You can also select a vert and chamfer it to create holes.
https://www.youtube.com/watch?v=2JjYBPEWEek
EDIT:
So I had some luck using the bend deformer followed by the shrink wrap deformer, but I am still not quite achieving the desired result. This image shows the plane I deformed with a 360-degree bend, then the handle after I shrink wrapped it. As you can see the indents lost there shape and there is a lot of artifacts. Is there something other than shrink wrap I can use to wrap to the unusual shape of the handle? At this point I am just thinking I should use zbrush, but if I hand paint, the dots will not be perfectly uniform no matter how hard I try.
Even if you hand paint, there are plenty of ways to maintain precision. YOu've got grids, image planes, you can just use a big rectangle as a guide for straight lines, symmetry, radial symmetry, so on.

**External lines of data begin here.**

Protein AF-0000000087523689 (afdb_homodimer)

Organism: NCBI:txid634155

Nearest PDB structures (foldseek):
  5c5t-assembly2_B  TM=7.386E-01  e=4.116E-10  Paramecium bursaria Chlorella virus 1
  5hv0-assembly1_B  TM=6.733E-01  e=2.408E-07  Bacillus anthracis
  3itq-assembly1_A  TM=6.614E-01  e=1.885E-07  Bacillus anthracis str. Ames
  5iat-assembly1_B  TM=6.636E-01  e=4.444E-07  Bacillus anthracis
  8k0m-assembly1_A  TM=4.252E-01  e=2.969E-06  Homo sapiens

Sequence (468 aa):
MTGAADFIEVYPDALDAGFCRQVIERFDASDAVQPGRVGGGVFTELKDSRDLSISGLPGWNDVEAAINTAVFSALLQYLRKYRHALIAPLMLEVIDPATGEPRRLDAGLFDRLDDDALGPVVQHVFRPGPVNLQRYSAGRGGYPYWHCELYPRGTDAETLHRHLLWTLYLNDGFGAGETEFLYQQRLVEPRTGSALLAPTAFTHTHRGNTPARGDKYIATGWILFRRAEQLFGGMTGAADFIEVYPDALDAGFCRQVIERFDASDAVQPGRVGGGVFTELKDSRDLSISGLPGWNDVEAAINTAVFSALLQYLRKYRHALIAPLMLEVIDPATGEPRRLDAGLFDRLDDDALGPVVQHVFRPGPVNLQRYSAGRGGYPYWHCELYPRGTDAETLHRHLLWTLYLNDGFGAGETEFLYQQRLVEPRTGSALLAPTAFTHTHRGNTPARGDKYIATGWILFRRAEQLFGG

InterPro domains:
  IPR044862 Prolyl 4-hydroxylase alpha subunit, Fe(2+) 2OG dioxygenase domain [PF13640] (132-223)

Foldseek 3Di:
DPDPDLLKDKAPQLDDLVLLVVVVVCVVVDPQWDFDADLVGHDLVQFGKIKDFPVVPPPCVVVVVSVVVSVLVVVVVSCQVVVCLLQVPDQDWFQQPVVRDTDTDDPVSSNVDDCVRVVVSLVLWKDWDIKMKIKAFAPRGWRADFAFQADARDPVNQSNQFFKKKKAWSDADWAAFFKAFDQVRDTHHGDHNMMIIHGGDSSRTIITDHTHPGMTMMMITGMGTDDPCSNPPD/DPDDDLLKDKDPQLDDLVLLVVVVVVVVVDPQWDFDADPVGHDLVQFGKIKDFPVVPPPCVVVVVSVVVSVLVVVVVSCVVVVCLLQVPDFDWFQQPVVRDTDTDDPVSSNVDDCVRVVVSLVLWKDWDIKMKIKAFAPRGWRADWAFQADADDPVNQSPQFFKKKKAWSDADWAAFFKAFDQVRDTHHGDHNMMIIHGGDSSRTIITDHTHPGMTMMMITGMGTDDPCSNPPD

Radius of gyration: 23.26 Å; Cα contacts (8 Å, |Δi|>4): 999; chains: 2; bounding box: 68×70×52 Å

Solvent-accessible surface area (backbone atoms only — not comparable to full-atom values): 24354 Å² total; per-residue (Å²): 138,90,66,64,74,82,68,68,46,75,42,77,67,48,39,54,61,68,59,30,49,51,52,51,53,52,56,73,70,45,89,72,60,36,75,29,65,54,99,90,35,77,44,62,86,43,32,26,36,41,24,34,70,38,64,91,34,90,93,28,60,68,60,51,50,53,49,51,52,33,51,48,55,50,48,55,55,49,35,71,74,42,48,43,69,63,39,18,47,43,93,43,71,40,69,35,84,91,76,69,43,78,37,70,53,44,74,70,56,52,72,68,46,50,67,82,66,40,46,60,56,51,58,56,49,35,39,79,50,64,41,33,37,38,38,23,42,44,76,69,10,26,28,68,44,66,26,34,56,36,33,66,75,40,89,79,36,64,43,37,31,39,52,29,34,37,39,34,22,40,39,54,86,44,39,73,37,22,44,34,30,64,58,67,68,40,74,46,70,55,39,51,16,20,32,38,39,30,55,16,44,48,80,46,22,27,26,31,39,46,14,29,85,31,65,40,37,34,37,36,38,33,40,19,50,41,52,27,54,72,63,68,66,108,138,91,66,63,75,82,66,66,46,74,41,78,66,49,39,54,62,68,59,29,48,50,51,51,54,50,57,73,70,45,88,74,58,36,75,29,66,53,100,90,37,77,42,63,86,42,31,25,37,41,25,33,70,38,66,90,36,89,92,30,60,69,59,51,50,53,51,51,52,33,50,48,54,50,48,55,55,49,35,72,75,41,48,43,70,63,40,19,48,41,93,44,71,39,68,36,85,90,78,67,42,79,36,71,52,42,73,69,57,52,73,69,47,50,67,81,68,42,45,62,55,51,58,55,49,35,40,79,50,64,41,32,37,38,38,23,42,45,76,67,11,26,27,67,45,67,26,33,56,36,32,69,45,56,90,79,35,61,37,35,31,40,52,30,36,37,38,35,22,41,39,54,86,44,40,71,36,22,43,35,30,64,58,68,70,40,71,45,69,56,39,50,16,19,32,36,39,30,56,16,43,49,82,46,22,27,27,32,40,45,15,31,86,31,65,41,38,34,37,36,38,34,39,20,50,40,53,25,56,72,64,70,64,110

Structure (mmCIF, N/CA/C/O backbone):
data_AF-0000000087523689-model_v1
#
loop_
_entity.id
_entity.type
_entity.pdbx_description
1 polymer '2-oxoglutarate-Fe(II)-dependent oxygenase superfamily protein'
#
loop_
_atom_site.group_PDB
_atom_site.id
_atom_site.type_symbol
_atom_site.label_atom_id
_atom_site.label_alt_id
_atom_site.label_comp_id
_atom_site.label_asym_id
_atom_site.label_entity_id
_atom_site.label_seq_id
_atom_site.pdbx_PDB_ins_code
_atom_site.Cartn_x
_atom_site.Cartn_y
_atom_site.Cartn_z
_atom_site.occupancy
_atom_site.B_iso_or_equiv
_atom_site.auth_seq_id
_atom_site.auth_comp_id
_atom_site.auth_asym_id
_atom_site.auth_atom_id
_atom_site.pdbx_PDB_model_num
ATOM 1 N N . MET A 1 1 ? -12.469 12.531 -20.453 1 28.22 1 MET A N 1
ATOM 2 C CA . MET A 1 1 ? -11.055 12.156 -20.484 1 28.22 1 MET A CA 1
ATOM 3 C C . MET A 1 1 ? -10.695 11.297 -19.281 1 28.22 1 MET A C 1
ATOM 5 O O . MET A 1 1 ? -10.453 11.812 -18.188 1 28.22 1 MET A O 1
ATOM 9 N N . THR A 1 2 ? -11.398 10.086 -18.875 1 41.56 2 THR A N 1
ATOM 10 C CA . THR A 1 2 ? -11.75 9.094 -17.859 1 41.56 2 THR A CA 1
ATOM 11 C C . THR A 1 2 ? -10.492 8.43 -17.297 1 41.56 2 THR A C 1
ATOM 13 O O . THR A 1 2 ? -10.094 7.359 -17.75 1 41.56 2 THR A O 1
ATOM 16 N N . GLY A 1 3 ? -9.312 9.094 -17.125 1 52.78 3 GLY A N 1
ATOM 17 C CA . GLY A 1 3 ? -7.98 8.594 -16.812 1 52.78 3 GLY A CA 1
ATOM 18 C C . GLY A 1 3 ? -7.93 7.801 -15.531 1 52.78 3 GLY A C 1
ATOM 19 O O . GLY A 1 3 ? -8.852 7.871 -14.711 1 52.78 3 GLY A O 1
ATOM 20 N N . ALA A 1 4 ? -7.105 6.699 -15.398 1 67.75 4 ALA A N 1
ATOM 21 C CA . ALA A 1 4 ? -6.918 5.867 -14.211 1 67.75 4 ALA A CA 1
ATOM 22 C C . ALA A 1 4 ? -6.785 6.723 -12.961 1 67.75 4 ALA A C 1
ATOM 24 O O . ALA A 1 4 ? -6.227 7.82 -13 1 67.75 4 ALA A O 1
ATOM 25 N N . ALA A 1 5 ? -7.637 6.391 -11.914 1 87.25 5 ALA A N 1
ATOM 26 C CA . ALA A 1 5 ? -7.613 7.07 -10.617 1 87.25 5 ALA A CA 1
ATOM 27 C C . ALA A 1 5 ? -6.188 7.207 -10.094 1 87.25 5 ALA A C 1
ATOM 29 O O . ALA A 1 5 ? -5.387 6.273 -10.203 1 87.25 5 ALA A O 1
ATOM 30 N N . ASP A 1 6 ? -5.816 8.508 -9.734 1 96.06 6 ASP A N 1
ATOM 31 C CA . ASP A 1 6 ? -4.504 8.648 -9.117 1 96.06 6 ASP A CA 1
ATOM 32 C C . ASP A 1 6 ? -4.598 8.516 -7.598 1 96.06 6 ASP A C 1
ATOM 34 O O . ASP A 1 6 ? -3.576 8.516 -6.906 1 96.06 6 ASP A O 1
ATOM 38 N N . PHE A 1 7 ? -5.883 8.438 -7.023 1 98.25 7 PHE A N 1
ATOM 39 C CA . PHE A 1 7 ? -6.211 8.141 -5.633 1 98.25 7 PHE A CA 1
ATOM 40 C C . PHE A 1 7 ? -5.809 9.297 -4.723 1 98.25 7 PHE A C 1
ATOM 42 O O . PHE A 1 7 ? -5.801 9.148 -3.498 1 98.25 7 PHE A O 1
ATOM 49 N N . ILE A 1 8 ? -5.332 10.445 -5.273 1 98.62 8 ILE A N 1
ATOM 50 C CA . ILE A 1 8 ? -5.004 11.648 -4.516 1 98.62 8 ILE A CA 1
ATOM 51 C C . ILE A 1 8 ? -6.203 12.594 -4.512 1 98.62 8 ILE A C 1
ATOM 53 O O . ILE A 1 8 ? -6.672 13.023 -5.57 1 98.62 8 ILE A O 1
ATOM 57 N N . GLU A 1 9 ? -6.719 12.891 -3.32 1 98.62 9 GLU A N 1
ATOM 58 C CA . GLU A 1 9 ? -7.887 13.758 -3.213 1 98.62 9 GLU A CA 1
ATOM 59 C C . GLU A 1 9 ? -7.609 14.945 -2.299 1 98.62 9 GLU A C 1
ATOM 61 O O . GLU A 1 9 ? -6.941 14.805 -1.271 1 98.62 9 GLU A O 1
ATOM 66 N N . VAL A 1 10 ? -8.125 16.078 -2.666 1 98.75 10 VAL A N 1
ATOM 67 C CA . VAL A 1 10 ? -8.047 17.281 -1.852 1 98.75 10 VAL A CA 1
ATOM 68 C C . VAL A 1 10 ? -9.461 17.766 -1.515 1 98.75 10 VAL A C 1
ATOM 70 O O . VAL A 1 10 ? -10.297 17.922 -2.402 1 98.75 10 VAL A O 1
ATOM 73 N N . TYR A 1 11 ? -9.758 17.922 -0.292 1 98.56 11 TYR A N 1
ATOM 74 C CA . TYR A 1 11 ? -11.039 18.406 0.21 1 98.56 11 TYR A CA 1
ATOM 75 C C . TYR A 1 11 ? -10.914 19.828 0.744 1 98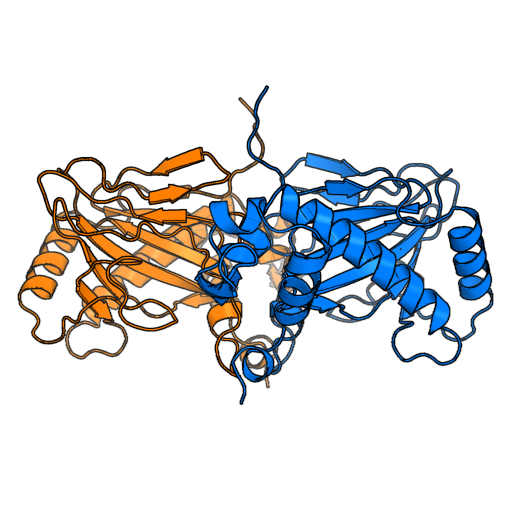.56 11 TYR A C 1
ATOM 77 O O . TYR A 1 11 ? -10.328 20.062 1.804 1 98.56 11 TYR A O 1
ATOM 85 N N . PRO A 1 12 ? -11.609 20.688 -0.011 1 96.75 12 PRO A N 1
ATOM 86 C CA . PRO A 1 12 ? -11.516 22.078 0.445 1 96.75 12 PRO A CA 1
ATOM 87 C C . PRO A 1 12 ? -12.359 22.344 1.689 1 96.75 12 PRO A C 1
ATOM 89 O O . PRO A 1 12 ? -13.344 21.641 1.94 1 96.75 12 PRO A O 1
ATOM 92 N N . ASP A 1 13 ? -11.945 23.266 2.592 1 93.44 13 ASP A N 1
ATOM 93 C CA . ASP A 1 13 ? -12.664 23.781 3.75 1 93.44 13 ASP A CA 1
ATOM 94 C C . ASP A 1 13 ? -12.867 22.703 4.805 1 93.44 13 ASP A C 1
ATOM 96 O O . ASP A 1 13 ? -13.93 22.625 5.422 1 93.44 13 ASP A O 1
ATOM 100 N N . ALA A 1 14 ? -11.914 21.766 4.855 1 98.19 14 ALA A N 1
ATOM 101 C CA . ALA A 1 14 ? -11.953 20.766 5.918 1 98.19 14 ALA A CA 1
ATOM 102 C C . ALA A 1 14 ? -11.867 21.406 7.293 1 98.19 14 ALA A C 1
ATOM 104 O O . ALA A 1 14 ? -12.5 20.953 8.242 1 98.19 14 ALA A O 1
ATOM 105 N N . LEU A 1 15 ? -11.102 22.453 7.426 1 98.44 15 LEU A N 1
ATOM 106 C CA . LEU A 1 15 ? -11.016 23.25 8.648 1 98.44 15 LEU A CA 1
ATOM 107 C C . LEU A 1 15 ? -11.312 24.719 8.359 1 98.44 15 LEU A C 1
ATOM 109 O O . LEU A 1 15 ? -11.008 25.219 7.277 1 98.44 15 LEU A O 1
ATOM 113 N N . ASP A 1 16 ? -11.812 25.344 9.367 1 97.5 16 ASP A N 1
ATOM 114 C CA . ASP A 1 16 ? -12.055 26.781 9.312 1 97.5 16 ASP A CA 1
ATOM 115 C C . ASP A 1 16 ? -10.742 27.562 9.367 1 97.5 16 ASP A C 1
ATOM 117 O O . ASP A 1 16 ? -9.836 27.203 10.133 1 97.5 16 ASP A O 1
ATOM 121 N N . ALA A 1 17 ? -10.727 28.672 8.578 1 98.06 17 ALA A N 1
ATOM 122 C CA . ALA A 1 17 ? -9.508 29.484 8.523 1 98.06 17 ALA A CA 1
ATOM 123 C C . ALA A 1 17 ? -9.164 30.062 9.891 1 98.06 17 ALA A C 1
ATOM 125 O O . ALA A 1 17 ? -7.992 30.172 10.25 1 98.06 17 ALA A O 1
ATOM 126 N N . GLY A 1 18 ? -10.203 30.5 10.594 1 98.31 18 GLY A N 1
ATOM 127 C CA . GLY A 1 18 ? -9.969 31.016 11.93 1 98.31 18 GLY A CA 1
ATOM 128 C C . GLY A 1 18 ? -9.375 29.984 12.875 1 98.31 18 GLY A C 1
ATOM 129 O O . GLY A 1 18 ? -8.461 30.297 13.641 1 98.31 18 GLY A O 1
ATOM 130 N N . PHE A 1 19 ? -9.922 28.766 12.828 1 98.5 19 PHE A N 1
ATOM 131 C CA . PHE A 1 19 ? -9.367 27.688 13.625 1 98.5 19 PHE A CA 1
ATOM 132 C C . PHE A 1 19 ? -7.91 27.438 13.258 1 98.5 19 PHE A C 1
ATOM 134 O O . PHE A 1 19 ? -7.062 27.281 14.141 1 98.5 19 PHE A O 1
ATOM 141 N N . CYS A 1 20 ? -7.555 27.422 11.945 1 98.81 20 CYS A N 1
ATOM 142 C CA . CYS A 1 20 ? -6.184 27.219 11.492 1 98.81 20 CYS A CA 1
ATOM 143 C C . CYS A 1 20 ? -5.254 28.281 12.07 1 98.81 20 CYS A C 1
ATOM 145 O O . CYS A 1 20 ? -4.164 27.953 12.547 1 98.81 20 CYS A O 1
ATOM 147 N N . ARG A 1 21 ? -5.695 29.469 12.086 1 98.62 21 ARG A N 1
ATOM 148 C CA . ARG A 1 21 ? -4.898 30.547 12.633 1 98.62 21 ARG A CA 1
ATOM 149 C C . ARG A 1 21 ? -4.629 30.344 14.117 1 98.62 21 ARG A C 1
ATOM 151 O O . ARG A 1 21 ? -3.518 30.578 14.594 1 98.62 21 ARG A O 1
ATOM 158 N N . GLN A 1 22 ? -5.621 29.922 14.797 1 98.62 22 GLN A N 1
ATOM 159 C CA . GLN A 1 22 ? -5.473 29.656 16.219 1 98.62 22 GLN A CA 1
ATOM 160 C C . GLN A 1 22 ? -4.453 28.547 16.469 1 98.62 22 GLN A C 1
ATOM 162 O O . GLN A 1 22 ? -3.648 28.641 17.406 1 98.62 22 GLN A O 1
ATOM 167 N N . VAL A 1 23 ? -4.496 27.516 15.703 1 98.81 23 VAL A N 1
ATOM 168 C CA . VAL A 1 23 ? -3.566 26.406 15.844 1 98.81 23 VAL A CA 1
ATOM 169 C C . VAL A 1 23 ? -2.137 26.891 15.617 1 98.81 23 VAL A C 1
ATOM 171 O O . VAL A 1 23 ? -1.229 26.531 16.375 1 98.81 23 VAL A O 1
ATOM 174 N N . ILE A 1 24 ? -1.964 27.688 14.609 1 98.75 24 ILE A N 1
ATOM 175 C CA . ILE A 1 24 ? -0.643 28.234 14.289 1 98.75 24 ILE A CA 1
ATOM 176 C C . ILE A 1 24 ? -0.128 29.062 15.461 1 98.75 24 ILE A C 1
ATOM 178 O O . ILE A 1 24 ? 1.029 28.938 15.867 1 98.75 24 ILE A O 1
ATOM 182 N N . GLU A 1 25 ? -0.963 29.906 16 1 98.75 25 GLU A N 1
ATOM 183 C CA . GLU A 1 25 ? -0.577 30.75 17.141 1 98.75 25 GLU A CA 1
ATOM 184 C C . GLU A 1 25 ? -0.17 29.891 18.344 1 98.75 25 GLU A C 1
ATOM 186 O O . GLU A 1 25 ? 0.837 30.172 19 1 98.75 25 GLU A O 1
ATOM 191 N N . ARG A 1 26 ? -0.923 28.891 18.609 1 98.62 26 ARG A N 1
ATOM 192 C CA . ARG A 1 26 ? -0.612 28 19.719 1 98.62 26 ARG A CA 1
ATOM 193 C C . ARG A 1 26 ? 0.695 27.25 19.469 1 98.62 26 ARG A C 1
ATOM 195 O O . ARG A 1 26 ? 1.498 27.078 20.391 1 98.62 26 ARG A O 1
ATOM 202 N N . PHE A 1 27 ? 0.839 26.781 18.25 1 98.62 27 PHE A N 1
ATOM 203 C CA . PHE A 1 27 ? 2.074 26.109 17.859 1 98.62 27 PHE A CA 1
ATOM 204 C C . PHE A 1 27 ? 3.279 27.016 18.109 1 98.62 27 PHE A C 1
ATOM 206 O O . PHE A 1 27 ? 4.258 26.594 18.734 1 98.62 27 PHE A O 1
ATOM 213 N N . ASP A 1 28 ? 3.197 28.25 17.719 1 98.31 28 ASP A N 1
ATOM 214 C CA . ASP A 1 28 ? 4.312 29.188 17.812 1 98.31 28 ASP A CA 1
ATOM 215 C C . ASP A 1 28 ? 4.621 29.547 19.266 1 98.31 28 ASP A C 1
ATOM 217 O O . ASP A 1 28 ? 5.746 29.922 19.594 1 98.31 28 ASP A O 1
ATOM 221 N N . ALA A 1 29 ? 3.678 29.391 20.094 1 97.94 29 ALA A N 1
ATOM 222 C CA . ALA A 1 29 ? 3.844 29.75 21.5 1 97.94 29 ALA A CA 1
ATOM 223 C C . ALA A 1 29 ? 4.316 28.547 22.312 1 97.94 29 ALA A C 1
ATOM 225 O O . ALA A 1 29 ? 4.676 28.688 23.484 1 97.94 29 ALA A O 1
ATOM 226 N N . SER A 1 30 ? 4.305 27.375 21.75 1 97.38 30 SER A N 1
ATOM 227 C CA . SER A 1 30 ? 4.582 26.141 22.484 1 97.38 30 SER A CA 1
ATOM 228 C C . SER A 1 30 ? 6.078 25.969 22.734 1 97.38 30 SER A C 1
ATOM 230 O O . SER A 1 30 ? 6.895 26.25 21.859 1 97.38 30 SER A O 1
ATOM 232 N N . ASP A 1 31 ? 6.453 25.469 23.906 1 95.75 31 ASP A N 1
ATOM 233 C CA . ASP A 1 31 ? 7.84 25.156 24.234 1 95.75 31 ASP A CA 1
ATOM 234 C C . ASP A 1 31 ? 8.172 23.703 23.922 1 95.75 31 ASP A C 1
ATOM 236 O O . ASP A 1 31 ? 9.289 23.25 24.172 1 95.75 31 ASP A O 1
ATOM 240 N N . ALA A 1 32 ? 7.211 22.984 23.344 1 96.25 32 ALA A N 1
ATOM 241 C CA . ALA A 1 32 ? 7.391 21.562 23.109 1 96.25 32 ALA A CA 1
ATOM 242 C C . ALA A 1 32 ? 7.785 21.297 21.656 1 96.25 32 ALA A C 1
ATOM 244 O O . ALA A 1 32 ? 7.992 20.141 21.266 1 96.25 32 ALA A O 1
ATOM 245 N N . VAL A 1 33 ? 7.914 22.328 20.828 1 96.88 33 VAL A N 1
ATOM 246 C CA . VAL A 1 33 ? 8.281 22.203 19.422 1 96.88 33 VAL A CA 1
ATOM 247 C C . VAL A 1 33 ? 9.727 21.734 19.312 1 96.88 33 VAL A C 1
ATOM 249 O O . VAL A 1 33 ? 10.602 22.219 20.031 1 96.88 33 VAL A O 1
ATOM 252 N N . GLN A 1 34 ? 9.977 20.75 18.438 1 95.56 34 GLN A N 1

The other method that comes to mind, particularly if you wanted to do the design on the other handle with the cut in text, would be to make the shape, unwrap it, and either use a tool like ZBrush's Noisemaker or 3D Coat's stencils to make a normal or displacement map. There's also tools that allow you to flatten a model to it's UV shape, bind a mesh to it, and then morph them back to the XYZ shape together, though I don't use Maya so I couldn't tell you how exactly to do that in it.